---
title: "How to populate a PostgreSQL (RDS) database with data from CSV files stored in AWS S3"
description: "How to upload S3 data into RDS tables"
author: "Bartosz Mikulski"
author_bio: "Principal AI Engineer & MLOps Architect. I bridge the gap between \"it works in a notebook\" and \"it works for 200 million users.\""
author_url: https://mikulskibartosz.name
author_linkedin: https://www.linkedin.com/in/mikulskibartosz/
author_github: https://github.com/mikulskibartosz
canonical_url: https://mikulskibartosz.name/populate-postgresql-rds-with-data-from-s3
---

Today, I am going to show you how to import data from Amazon S3 into a PostgreSQL database running as an Amazon RDS service.

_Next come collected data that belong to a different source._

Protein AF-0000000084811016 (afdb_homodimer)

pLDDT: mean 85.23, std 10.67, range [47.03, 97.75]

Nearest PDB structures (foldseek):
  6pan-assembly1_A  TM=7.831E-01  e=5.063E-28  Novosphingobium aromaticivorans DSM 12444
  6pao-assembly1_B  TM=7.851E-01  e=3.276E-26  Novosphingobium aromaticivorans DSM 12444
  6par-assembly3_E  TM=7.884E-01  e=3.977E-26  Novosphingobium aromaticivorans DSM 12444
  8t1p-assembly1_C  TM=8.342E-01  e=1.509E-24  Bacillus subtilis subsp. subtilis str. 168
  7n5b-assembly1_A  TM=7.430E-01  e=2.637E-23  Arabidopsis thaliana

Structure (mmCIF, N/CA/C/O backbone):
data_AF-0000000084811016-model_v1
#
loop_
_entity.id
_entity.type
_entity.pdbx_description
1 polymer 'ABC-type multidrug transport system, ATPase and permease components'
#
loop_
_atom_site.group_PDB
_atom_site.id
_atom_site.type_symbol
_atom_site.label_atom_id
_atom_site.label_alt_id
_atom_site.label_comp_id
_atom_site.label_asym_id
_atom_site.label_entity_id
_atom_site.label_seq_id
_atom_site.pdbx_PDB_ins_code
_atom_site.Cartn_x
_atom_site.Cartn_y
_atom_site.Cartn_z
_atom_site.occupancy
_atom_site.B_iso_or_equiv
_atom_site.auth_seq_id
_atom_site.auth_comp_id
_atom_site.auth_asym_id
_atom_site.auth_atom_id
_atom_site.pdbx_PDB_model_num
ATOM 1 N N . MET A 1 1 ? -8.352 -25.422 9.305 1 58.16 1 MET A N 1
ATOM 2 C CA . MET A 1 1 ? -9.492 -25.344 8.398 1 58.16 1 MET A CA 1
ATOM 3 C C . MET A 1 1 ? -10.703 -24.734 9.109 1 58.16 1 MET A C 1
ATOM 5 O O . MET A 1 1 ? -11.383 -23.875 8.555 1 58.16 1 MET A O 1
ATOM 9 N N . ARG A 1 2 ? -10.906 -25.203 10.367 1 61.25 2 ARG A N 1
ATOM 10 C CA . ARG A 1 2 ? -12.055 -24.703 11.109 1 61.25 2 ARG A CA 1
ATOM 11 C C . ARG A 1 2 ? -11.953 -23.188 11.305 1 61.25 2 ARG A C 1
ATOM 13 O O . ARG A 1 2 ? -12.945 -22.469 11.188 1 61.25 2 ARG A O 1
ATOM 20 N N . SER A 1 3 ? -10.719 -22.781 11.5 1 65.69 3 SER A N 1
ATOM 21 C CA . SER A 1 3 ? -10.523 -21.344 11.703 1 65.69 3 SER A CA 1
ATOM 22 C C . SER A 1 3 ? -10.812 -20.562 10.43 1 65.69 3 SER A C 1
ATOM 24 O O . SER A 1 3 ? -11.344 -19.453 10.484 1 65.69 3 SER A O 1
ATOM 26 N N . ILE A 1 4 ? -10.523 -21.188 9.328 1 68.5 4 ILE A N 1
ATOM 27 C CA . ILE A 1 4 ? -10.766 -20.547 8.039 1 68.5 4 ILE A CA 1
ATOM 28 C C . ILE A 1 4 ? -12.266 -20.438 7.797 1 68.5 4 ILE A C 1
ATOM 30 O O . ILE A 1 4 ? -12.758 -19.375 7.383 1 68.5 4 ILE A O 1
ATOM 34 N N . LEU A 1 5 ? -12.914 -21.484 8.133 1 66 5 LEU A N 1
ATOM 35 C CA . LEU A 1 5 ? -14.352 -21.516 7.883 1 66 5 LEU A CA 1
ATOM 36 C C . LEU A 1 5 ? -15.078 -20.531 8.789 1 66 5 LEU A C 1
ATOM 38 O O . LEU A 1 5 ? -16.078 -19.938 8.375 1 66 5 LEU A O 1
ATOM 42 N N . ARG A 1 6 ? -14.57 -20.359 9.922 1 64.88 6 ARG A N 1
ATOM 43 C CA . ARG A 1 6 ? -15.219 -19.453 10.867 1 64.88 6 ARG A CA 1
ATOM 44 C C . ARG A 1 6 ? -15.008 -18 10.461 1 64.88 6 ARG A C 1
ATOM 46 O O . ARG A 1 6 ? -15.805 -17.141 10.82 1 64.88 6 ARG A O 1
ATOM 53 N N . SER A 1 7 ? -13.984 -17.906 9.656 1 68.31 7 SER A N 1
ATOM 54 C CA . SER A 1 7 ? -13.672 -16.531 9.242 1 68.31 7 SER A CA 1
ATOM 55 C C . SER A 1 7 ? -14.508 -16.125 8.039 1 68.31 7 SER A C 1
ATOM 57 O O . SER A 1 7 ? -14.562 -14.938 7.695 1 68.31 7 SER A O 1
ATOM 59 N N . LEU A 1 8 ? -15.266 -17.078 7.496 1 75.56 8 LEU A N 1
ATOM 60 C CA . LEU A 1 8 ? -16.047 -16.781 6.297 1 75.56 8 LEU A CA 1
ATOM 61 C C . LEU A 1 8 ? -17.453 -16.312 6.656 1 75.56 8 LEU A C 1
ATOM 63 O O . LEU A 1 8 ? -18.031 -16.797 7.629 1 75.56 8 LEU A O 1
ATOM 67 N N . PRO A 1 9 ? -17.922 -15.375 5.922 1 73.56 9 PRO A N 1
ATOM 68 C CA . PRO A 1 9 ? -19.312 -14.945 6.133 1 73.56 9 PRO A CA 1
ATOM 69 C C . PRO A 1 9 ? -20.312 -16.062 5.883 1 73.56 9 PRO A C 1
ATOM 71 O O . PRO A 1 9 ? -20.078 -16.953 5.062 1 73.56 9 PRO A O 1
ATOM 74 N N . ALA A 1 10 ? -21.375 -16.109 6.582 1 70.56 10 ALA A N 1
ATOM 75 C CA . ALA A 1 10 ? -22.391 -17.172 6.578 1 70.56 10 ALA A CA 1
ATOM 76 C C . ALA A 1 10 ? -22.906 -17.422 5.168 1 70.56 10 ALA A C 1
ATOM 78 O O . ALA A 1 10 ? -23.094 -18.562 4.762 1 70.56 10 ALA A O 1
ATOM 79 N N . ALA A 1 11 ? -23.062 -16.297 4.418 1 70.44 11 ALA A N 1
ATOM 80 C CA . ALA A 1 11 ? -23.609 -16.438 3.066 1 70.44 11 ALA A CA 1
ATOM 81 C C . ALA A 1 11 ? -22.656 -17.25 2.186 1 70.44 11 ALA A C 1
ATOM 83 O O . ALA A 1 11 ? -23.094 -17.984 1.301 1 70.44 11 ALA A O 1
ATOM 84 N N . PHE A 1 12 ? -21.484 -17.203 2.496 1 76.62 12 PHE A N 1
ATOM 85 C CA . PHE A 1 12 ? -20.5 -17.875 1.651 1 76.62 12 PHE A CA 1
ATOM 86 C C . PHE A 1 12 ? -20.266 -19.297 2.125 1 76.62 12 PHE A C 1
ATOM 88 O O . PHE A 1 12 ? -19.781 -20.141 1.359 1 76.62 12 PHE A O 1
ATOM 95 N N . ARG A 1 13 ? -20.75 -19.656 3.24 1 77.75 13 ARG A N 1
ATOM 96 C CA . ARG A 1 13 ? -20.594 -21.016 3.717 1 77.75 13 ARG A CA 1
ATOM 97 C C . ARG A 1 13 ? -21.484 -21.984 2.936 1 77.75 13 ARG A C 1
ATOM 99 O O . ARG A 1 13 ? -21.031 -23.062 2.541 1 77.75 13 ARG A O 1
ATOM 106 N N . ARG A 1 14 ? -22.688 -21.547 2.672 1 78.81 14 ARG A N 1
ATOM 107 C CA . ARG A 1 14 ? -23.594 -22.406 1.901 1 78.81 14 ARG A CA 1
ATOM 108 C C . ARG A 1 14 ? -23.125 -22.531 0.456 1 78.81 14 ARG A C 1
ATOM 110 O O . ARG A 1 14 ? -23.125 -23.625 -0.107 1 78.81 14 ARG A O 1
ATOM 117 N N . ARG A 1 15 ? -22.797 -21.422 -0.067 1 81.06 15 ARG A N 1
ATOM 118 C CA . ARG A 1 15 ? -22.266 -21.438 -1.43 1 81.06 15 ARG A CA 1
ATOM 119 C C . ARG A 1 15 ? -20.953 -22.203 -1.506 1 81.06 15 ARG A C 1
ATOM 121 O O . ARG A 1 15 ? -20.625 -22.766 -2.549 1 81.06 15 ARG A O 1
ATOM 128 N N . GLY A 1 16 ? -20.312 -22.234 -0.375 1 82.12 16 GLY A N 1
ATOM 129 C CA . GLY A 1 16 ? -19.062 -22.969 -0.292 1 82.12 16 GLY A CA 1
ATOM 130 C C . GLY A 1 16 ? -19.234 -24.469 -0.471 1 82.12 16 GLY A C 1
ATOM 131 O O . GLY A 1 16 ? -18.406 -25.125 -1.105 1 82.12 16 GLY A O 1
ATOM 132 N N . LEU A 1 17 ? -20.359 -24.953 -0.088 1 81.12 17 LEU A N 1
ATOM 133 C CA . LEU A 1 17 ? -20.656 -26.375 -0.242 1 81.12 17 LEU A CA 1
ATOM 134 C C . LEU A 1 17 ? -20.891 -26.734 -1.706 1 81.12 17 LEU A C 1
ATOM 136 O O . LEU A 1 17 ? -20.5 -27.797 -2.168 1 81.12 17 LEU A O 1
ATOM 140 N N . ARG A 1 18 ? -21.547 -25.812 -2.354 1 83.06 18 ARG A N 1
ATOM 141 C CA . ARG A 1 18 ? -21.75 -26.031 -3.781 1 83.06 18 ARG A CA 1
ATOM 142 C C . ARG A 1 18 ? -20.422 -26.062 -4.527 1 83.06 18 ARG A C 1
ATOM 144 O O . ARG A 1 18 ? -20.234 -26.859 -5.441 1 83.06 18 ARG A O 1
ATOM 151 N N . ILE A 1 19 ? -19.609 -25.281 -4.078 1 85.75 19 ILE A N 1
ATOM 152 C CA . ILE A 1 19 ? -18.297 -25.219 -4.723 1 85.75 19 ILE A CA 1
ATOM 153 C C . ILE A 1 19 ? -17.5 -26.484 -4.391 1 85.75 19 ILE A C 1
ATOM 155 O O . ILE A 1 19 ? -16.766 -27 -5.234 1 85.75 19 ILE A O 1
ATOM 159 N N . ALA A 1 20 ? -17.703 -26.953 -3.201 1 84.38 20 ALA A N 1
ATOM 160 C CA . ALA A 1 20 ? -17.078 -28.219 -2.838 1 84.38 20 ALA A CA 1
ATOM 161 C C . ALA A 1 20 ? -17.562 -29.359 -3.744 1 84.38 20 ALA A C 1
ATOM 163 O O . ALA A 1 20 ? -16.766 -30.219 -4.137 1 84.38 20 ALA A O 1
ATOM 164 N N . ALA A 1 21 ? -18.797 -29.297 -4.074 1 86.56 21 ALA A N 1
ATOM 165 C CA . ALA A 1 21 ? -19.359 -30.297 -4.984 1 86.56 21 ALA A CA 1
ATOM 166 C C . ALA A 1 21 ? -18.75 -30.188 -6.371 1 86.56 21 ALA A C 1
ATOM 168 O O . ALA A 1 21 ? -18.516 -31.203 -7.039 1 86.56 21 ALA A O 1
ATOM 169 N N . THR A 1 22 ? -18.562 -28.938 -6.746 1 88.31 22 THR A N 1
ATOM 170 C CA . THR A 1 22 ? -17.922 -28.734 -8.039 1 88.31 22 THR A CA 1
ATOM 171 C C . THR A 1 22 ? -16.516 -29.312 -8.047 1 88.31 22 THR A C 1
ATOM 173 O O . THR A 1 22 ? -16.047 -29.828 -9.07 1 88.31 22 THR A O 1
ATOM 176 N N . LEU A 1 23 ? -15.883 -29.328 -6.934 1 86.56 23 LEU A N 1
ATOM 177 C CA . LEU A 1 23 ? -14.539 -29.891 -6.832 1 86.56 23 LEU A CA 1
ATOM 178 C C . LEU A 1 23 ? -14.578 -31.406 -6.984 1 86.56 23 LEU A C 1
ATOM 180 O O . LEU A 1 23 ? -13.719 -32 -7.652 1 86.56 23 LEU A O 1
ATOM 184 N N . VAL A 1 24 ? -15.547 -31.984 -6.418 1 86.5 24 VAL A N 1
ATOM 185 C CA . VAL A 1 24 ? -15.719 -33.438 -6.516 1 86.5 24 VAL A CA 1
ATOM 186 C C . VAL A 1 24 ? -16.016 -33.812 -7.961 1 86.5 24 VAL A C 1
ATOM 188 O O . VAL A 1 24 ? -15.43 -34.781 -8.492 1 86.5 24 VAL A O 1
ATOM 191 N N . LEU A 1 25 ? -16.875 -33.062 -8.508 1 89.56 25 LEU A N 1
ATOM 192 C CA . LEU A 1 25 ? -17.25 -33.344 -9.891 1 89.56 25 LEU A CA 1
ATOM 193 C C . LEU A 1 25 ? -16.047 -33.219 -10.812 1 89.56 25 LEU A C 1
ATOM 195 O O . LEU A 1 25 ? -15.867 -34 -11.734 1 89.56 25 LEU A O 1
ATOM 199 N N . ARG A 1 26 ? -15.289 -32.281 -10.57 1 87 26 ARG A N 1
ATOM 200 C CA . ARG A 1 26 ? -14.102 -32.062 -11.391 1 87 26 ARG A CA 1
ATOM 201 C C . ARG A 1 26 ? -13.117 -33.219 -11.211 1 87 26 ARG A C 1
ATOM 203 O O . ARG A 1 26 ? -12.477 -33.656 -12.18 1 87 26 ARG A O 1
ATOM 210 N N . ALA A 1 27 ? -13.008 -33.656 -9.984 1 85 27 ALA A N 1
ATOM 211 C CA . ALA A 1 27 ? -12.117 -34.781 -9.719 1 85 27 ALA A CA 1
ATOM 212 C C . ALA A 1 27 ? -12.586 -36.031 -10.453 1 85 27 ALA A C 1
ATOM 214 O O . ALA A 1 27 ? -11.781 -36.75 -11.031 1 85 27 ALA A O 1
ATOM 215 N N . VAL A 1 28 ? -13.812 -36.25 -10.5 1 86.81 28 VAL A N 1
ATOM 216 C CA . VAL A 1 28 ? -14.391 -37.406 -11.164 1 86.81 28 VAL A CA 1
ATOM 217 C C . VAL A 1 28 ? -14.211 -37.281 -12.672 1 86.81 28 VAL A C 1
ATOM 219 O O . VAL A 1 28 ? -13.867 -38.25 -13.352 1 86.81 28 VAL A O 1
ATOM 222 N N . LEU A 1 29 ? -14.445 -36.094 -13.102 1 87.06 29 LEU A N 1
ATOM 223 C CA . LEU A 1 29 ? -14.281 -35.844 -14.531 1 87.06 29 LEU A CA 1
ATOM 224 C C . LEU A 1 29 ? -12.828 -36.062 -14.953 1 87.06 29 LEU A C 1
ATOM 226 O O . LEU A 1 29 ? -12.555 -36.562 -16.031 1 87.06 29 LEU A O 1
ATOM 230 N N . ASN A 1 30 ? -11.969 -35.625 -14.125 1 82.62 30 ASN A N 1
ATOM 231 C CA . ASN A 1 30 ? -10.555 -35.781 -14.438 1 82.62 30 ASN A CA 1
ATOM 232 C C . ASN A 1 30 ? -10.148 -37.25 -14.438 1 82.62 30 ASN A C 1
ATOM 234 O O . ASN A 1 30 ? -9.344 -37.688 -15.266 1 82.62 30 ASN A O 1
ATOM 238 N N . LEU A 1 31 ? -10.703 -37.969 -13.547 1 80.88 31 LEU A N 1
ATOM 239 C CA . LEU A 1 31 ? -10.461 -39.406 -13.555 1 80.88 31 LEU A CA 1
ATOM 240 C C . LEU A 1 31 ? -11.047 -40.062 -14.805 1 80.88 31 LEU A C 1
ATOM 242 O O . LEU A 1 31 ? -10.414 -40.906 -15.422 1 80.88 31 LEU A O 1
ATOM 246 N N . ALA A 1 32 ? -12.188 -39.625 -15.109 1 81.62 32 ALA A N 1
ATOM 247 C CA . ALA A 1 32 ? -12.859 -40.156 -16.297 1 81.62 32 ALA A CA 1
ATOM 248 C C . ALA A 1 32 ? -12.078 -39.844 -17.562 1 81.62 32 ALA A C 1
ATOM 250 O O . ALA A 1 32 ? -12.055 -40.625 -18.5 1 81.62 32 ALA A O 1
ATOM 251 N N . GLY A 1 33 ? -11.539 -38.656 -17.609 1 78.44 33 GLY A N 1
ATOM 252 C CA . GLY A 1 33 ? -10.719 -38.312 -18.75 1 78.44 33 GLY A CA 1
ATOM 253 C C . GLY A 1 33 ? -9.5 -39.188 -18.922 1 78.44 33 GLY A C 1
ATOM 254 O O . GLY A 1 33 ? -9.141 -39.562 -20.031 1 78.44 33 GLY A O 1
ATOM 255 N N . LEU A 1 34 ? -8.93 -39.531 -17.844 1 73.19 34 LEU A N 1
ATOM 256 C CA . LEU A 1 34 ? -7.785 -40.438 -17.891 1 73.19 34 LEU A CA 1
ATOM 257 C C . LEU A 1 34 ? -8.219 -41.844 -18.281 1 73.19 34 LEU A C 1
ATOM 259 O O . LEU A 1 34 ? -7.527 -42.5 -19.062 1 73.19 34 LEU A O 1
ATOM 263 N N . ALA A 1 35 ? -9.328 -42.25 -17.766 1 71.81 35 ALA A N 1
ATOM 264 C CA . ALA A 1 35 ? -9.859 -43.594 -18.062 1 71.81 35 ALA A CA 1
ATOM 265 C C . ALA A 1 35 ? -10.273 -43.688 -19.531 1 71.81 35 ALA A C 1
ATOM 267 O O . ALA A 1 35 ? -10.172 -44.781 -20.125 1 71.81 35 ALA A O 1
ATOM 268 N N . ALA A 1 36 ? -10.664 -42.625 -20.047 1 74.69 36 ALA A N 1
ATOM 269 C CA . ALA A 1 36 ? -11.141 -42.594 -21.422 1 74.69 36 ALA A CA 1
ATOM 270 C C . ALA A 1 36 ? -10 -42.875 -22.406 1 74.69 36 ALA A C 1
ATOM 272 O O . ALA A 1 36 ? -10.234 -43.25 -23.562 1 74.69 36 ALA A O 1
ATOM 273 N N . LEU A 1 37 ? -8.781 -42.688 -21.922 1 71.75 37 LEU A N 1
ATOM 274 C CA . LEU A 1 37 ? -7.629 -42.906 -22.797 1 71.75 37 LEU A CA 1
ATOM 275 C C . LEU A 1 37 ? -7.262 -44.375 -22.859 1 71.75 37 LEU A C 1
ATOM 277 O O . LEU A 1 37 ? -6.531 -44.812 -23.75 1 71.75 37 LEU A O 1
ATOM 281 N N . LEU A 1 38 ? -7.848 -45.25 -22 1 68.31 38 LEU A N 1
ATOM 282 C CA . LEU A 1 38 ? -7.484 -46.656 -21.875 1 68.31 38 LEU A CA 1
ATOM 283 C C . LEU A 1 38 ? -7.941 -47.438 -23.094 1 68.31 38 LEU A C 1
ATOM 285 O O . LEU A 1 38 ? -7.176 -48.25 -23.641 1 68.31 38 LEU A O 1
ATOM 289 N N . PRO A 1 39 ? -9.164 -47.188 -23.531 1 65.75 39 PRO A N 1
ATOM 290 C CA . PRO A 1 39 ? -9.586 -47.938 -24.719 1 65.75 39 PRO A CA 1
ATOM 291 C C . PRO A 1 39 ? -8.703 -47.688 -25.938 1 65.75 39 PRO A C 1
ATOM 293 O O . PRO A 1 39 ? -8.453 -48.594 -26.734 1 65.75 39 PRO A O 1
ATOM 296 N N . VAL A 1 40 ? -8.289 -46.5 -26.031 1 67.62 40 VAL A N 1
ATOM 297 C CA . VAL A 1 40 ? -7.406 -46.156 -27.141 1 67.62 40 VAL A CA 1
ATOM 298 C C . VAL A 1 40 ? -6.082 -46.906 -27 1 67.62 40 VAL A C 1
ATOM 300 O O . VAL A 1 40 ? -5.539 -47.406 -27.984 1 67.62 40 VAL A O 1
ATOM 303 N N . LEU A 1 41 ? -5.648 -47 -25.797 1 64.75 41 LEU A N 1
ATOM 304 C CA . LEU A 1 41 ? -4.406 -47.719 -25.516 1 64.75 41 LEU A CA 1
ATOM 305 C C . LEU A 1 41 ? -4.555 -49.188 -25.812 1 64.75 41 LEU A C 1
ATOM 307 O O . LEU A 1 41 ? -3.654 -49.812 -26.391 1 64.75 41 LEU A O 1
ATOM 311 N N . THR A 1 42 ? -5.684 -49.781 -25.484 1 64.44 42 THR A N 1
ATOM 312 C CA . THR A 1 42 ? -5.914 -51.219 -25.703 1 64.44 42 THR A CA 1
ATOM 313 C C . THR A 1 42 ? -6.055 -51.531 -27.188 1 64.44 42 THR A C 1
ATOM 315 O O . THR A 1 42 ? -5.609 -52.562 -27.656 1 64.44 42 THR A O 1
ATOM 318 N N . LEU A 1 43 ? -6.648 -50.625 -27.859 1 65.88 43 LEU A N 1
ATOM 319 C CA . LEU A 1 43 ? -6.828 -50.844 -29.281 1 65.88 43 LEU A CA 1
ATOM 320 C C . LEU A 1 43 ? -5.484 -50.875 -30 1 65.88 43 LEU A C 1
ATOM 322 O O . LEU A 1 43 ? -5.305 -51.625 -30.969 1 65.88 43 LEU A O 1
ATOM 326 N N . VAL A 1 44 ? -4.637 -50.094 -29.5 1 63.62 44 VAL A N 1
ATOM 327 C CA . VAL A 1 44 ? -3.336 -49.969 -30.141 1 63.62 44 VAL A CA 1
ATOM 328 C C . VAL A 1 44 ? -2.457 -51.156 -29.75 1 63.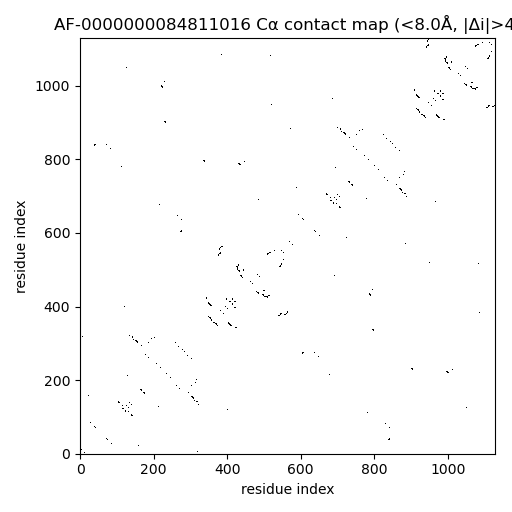62 44 VAL A C 1
ATOM 330 O O . VAL A 1 44 ? -1.685 -51.688 -30.562 1 63.62 44 VAL A O 1
ATOM 333 N N . LEU A 1 45 ? -2.547 -51.625 -28.5 1 60.88 45 LEU A N 1
ATOM 334 C CA . LEU A 1 45 ? -1.664 -52.656 -27.984 1 60.88 45 LEU A CA 1
ATOM 335 C C . LEU A 1 45 ? -2.123 -54.031 -28.438 1 60.88 45 LEU A C 1
ATOM 337 O O . LEU A 1 45 ? -1.302 -54.938 -28.625 1 60.88 45 LEU A O 1
ATOM 341 N N . ASP A 1 46 ? -3.441 -54.281 -28.406 1 58.56 46 ASP A N 1
ATOM 342 C CA . ASP A 1 46 ? -3.918 -55.594 -28.812 1 58.56 46 ASP A CA 1
ATOM 343 C C . ASP A 1 46 ? -4.922 -55.5 -29.969 1 58.56 46 ASP A C 1
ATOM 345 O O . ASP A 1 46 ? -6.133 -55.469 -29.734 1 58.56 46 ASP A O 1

The first thing we have to do is installing the `aws_s3` extension in PostgreSQL. To do this, we have to login as an administrator and run the following statement:

```sql
CREATE EXTENSION aws_s3 CASCADE;
```

The RDS service needs read-only access to the S3 bucket we want to import and the ability to use the `s3import` feature. Let's use Terraform to define the policies and roles:

```json
resource "aws_iam_policy" "s3-access" {
    name        = "s3-access"
    description = "A policy for S3 access."
    policy = <<EOF
{
    "Version": "2012-10-17",
    "Statement": [
        {
            "Sid": "s3import",
            "Effect": "Allow",
            "Action": [
                "s3:GetObject",
                "s3:ListBucket"
            ],
            "Resource": [
                "arn:aws:s3:::bucket-name",
                "arn:aws:s3:::bucket-name/*"
            ]
        }
    ]
}
EOF
}
```

Now we have to allow the RDS service to assume the role associated with the S3 access policy:

```json
resource "aws_iam_role" "rds-assume-role" {
    name = "rds"
    assume_role_policy = <<EOF
{
  "Version": "2008-10-17",
  "Statement": [
    {
      "Action": "sts:AssumeRole",
      "Principal": {
        "Service": "rds.amazonaws.com"
      },
      "Effect": "Allow"
    }
  ]
}
EOF
}

resource "aws_iam_role_policy_attachment" "rds-to-s3" {
    role       = "${aws_iam_role.rds-assume-role.name}"
    policy_arn = "${aws_iam_policy.s3-access.arn}"
}
```

There is one more thing we need. We have to allow our RDS instance to import data from S3:

```json
resource "aws_db_instance_role_association" "rds_s3import_role" {
  db_instance_identifier = "${aws_db_instance.rds-database.id}"
  feature_name = "s3Import"
  role_arn = "${aws_iam_role.rds-assume-role.arn}"
}
```

In the end, we have to add two rules to the security group used by the RDS database. The database needs permission to make HTTP and HTTPS calls to communicate with S3:

```json
# Add those to the security group used by the RDS database
  egress {
    from_port       = 80
    to_port         = 80
    protocol        = "tcp"
    cidr_blocks     = ["0.0.0.0/0"]
  }

  egress {
    from_port       = 443
    to_port         = 443
    protocol        = "tcp"
    cidr_blocks     = ["0.0.0.0/0"]
  }
```

## Importing the data

Finally, we can use the `aws_s3` extension to import the CSV files into the database tables:

```sql
SELECT aws_s3.table_import_from_s3('schema.table_name', '', '(FORMAT CSV)', 'bucket-name,file_key,aws-region-id)');
```

Obviously, before running that command, we have to create the table with a schema that matches the CSV file.